EXCERPTED DATA Start Marker

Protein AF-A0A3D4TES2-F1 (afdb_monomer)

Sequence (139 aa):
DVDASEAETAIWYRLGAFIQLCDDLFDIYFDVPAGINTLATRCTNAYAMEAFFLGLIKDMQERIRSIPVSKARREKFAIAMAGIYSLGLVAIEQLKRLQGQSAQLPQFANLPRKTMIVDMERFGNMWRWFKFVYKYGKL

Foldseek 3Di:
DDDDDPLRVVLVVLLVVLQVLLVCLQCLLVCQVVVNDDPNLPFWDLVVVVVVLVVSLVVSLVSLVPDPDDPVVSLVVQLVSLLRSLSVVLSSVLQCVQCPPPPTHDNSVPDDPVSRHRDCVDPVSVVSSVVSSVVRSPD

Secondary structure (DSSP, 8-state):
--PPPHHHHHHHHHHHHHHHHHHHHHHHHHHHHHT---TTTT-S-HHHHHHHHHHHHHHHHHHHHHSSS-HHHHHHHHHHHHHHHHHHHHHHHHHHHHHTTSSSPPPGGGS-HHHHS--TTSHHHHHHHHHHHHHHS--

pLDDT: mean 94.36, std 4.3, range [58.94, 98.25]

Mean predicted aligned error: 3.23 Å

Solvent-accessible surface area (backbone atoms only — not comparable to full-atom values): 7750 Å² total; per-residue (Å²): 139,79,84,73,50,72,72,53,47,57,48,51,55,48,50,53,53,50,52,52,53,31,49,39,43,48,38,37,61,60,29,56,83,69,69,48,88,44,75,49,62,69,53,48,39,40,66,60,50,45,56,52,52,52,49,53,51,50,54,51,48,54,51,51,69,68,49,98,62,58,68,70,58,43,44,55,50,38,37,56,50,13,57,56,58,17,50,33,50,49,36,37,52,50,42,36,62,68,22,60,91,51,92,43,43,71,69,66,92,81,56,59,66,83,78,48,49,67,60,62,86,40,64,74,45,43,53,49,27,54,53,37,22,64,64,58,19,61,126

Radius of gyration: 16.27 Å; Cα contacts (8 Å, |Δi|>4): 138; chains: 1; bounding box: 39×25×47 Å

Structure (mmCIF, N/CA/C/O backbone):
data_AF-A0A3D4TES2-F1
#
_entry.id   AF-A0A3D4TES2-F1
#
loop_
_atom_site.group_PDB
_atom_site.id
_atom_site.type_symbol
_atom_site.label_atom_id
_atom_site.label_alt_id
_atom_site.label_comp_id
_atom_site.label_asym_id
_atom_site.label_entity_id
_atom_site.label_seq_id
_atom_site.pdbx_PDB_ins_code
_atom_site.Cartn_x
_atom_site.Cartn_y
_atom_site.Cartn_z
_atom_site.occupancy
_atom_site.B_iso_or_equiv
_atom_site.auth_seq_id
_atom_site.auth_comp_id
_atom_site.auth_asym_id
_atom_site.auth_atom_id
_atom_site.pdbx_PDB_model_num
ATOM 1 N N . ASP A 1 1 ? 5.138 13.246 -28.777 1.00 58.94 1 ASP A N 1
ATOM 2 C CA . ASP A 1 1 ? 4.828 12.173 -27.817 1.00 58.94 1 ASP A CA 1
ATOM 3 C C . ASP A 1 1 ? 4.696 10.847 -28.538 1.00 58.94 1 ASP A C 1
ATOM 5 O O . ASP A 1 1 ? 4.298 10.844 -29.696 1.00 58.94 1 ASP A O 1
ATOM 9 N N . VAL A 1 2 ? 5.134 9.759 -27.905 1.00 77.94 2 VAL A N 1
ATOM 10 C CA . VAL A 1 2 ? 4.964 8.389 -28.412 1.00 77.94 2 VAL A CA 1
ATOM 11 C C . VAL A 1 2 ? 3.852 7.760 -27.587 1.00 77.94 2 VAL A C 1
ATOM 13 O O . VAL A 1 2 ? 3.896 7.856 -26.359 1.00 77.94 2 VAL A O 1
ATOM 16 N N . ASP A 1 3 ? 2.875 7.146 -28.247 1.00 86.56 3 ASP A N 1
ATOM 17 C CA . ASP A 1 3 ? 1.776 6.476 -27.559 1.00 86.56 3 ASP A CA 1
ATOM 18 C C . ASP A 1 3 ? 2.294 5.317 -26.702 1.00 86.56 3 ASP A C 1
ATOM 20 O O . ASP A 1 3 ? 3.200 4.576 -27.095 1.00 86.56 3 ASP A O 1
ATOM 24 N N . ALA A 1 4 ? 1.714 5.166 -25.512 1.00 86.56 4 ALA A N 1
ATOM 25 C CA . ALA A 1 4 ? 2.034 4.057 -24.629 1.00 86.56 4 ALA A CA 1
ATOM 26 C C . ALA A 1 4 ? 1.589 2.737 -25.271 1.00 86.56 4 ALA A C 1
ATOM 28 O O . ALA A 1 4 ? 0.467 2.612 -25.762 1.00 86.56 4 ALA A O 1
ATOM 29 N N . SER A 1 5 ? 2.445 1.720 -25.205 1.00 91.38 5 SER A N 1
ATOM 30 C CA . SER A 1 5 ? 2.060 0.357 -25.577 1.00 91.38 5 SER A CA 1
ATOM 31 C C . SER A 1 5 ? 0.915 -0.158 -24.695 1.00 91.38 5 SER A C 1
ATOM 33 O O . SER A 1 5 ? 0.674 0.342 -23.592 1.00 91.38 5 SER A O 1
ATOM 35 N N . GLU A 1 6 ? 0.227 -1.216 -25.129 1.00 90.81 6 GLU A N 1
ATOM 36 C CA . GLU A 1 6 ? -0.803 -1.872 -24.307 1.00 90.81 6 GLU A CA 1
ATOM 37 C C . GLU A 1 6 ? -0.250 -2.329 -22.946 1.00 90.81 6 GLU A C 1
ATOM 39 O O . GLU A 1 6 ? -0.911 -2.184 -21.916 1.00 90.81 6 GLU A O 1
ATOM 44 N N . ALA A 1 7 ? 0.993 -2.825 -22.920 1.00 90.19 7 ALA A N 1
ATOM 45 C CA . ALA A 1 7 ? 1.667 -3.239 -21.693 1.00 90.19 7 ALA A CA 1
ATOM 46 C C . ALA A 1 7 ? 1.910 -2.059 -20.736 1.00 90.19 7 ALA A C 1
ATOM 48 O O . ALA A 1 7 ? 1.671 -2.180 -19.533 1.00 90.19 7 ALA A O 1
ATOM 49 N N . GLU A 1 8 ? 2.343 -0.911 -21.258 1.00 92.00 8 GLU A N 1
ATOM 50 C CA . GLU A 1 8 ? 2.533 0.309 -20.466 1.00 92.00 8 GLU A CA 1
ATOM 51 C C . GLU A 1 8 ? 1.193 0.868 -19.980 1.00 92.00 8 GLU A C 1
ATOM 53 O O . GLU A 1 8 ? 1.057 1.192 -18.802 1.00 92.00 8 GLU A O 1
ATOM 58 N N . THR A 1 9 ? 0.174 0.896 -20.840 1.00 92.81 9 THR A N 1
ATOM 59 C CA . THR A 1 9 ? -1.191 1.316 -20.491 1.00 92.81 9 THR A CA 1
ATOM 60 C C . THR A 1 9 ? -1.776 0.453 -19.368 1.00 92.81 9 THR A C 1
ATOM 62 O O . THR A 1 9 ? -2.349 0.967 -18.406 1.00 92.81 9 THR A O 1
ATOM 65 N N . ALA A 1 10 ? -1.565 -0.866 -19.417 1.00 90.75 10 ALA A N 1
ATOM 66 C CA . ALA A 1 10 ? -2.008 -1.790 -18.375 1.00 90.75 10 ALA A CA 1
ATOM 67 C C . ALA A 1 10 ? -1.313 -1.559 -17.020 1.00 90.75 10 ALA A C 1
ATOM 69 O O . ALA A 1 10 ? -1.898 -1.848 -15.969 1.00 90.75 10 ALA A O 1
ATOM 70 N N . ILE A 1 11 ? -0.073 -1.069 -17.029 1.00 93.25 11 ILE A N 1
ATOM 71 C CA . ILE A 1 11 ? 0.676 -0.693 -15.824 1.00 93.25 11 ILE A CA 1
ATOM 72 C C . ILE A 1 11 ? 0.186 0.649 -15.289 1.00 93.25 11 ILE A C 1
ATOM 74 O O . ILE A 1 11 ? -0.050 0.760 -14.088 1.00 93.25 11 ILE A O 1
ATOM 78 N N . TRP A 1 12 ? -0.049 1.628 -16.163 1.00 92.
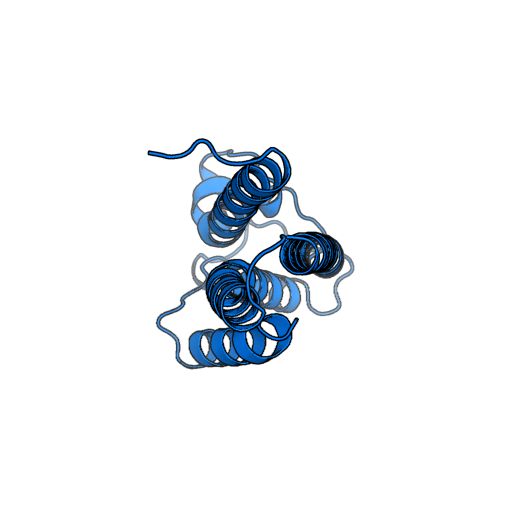88 12 TRP A N 1
ATOM 79 C CA . TRP A 1 12 ? -0.633 2.920 -15.797 1.00 92.88 12 TRP A CA 1
ATOM 80 C C . TRP A 1 12 ? -1.992 2.775 -15.117 1.00 92.88 12 TRP A C 1
ATOM 82 O O . TRP A 1 12 ? -2.205 3.337 -14.044 1.00 92.88 12 TRP A O 1
ATOM 92 N N . TYR A 1 13 ? -2.880 1.956 -15.684 1.00 92.81 13 TYR A N 1
ATOM 93 C CA . TYR A 1 13 ? -4.187 1.683 -15.089 1.00 92.81 13 TYR A CA 1
ATOM 94 C C . TYR A 1 13 ? -4.063 1.113 -13.666 1.00 92.81 13 TYR A C 1
ATOM 96 O O . TYR A 1 13 ? -4.742 1.548 -12.737 1.00 92.81 13 TYR A O 1
ATOM 104 N N . ARG A 1 14 ? -3.138 0.167 -13.466 1.00 92.19 14 ARG A N 1
ATOM 105 C CA . ARG A 1 14 ? -2.886 -0.434 -12.148 1.00 92.19 14 ARG A CA 1
ATOM 106 C C . ARG A 1 14 ? -2.244 0.533 -11.168 1.00 92.19 14 ARG A C 1
ATOM 108 O O . ARG A 1 14 ? -2.564 0.479 -9.987 1.00 92.19 14 ARG A O 1
ATOM 115 N N . LEU A 1 15 ? -1.346 1.398 -11.631 1.00 93.81 15 LEU A N 1
ATOM 116 C CA . LEU A 1 15 ? -0.782 2.462 -10.808 1.00 93.81 15 LEU A CA 1
ATOM 117 C C . LEU A 1 15 ? -1.899 3.371 -10.279 1.00 93.81 15 LEU A C 1
ATOM 119 O O . LEU A 1 15 ? -1.931 3.634 -9.081 1.00 93.81 15 LEU A O 1
ATOM 123 N N . GLY A 1 16 ? -2.851 3.767 -11.129 1.00 94.06 16 GLY A N 1
ATOM 124 C CA . GLY A 1 16 ? -4.033 4.517 -10.693 1.00 94.06 16 GLY A CA 1
ATOM 125 C C . GLY A 1 16 ? -4.824 3.781 -9.608 1.00 94.06 16 GLY A C 1
ATOM 126 O O . GLY A 1 16 ? -5.122 4.356 -8.564 1.00 94.06 16 GLY A O 1
ATOM 127 N N . ALA A 1 17 ? -5.074 2.482 -9.799 1.00 92.38 17 ALA A N 1
ATOM 128 C CA . ALA A 1 17 ? -5.752 1.659 -8.796 1.00 92.38 17 ALA A CA 1
ATOM 129 C C . ALA A 1 17 ? -4.979 1.568 -7.463 1.00 92.38 17 ALA A C 1
ATOM 131 O O . ALA A 1 17 ? -5.590 1.595 -6.398 1.00 92.38 17 ALA A O 1
ATOM 132 N N . PHE A 1 18 ? -3.644 1.490 -7.502 1.00 94.38 18 PHE A N 1
ATOM 133 C CA . PHE A 1 18 ? -2.805 1.517 -6.300 1.00 94.38 18 PHE A CA 1
ATOM 134 C C . PHE A 1 18 ? -2.867 2.850 -5.570 1.00 94.38 18 PHE A C 1
ATOM 136 O O . PHE A 1 18 ? -2.942 2.853 -4.346 1.00 94.38 18 PHE A O 1
ATOM 143 N N . ILE A 1 19 ? -2.816 3.962 -6.307 1.00 94.94 19 ILE A N 1
ATOM 144 C CA . ILE A 1 19 ? -2.920 5.300 -5.723 1.00 94.94 19 ILE A CA 1
ATOM 145 C C . ILE A 1 19 ? -4.261 5.428 -5.003 1.00 94.94 19 ILE A C 1
ATOM 147 O O . ILE A 1 19 ? -4.253 5.753 -3.823 1.00 94.94 19 ILE A O 1
ATOM 151 N N . GLN A 1 20 ? -5.371 5.068 -5.659 1.00 95.06 20 GLN A N 1
ATOM 152 C CA . GLN A 1 20 ? -6.698 5.119 -5.040 1.00 95.06 20 GLN A CA 1
ATOM 153 C C . GLN A 1 20 ? -6.791 4.225 -3.801 1.00 95.06 20 GLN A C 1
ATOM 155 O O . GLN A 1 20 ? -7.281 4.649 -2.766 1.00 95.06 20 GLN A O 1
ATOM 160 N N . LEU A 1 21 ? -6.285 2.991 -3.868 1.00 95.50 21 LEU A N 1
ATOM 161 C CA . LEU A 1 21 ? -6.352 2.085 -2.723 1.00 95.50 21 LEU A CA 1
ATOM 162 C C . LEU A 1 21 ? -5.483 2.560 -1.549 1.00 95.50 21 LEU A C 1
ATOM 164 O O . LEU A 1 21 ? -5.846 2.355 -0.394 1.00 95.50 21 LEU A O 1
ATOM 168 N N . CYS A 1 22 ? -4.328 3.169 -1.828 1.00 96.19 22 CYS A N 1
ATOM 169 C CA . CYS A 1 22 ? -3.518 3.809 -0.797 1.00 96.19 22 CYS A CA 1
ATOM 170 C C . CYS A 1 22 ? -4.258 4.997 -0.176 1.00 96.19 22 CYS A C 1
ATOM 172 O O . CYS A 1 22 ? -4.255 5.106 1.043 1.00 96.19 22 CYS A O 1
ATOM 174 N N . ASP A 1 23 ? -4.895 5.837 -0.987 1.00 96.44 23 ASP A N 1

EXCERPTED DATA End Marker

• **EXERCISE**
From the records above, quote only the lines running from the line with "ATOM 133 C CA" to the line with "ATOM 144 C CA", both lines included.

• **SOLUTION FOR THIS EXERCISE**
ATOM 133 C CA . PHE A 1 18 ? -2.805 1.517 -6.300 1.00 94.38 18 PHE A CA 1
ATOM 134 C C . PHE A 1 18 ? -2.867 2.850 -5.570 1.00 94.38 18 PHE A C 1
ATOM 136 O O . PHE A 1 18 ? -2.942 2.853 -4.346 1.00 94.38 18 PHE A O 1
ATOM 143 N N . ILE A 1 19 ? -2.816 3.962 -6.307 1.00 94.94 19 ILE A N 1
ATOM 144 C CA . ILE A 1 19 ? -2.920 5.300 -5.723 1.00 94.94 19 ILE A CA 1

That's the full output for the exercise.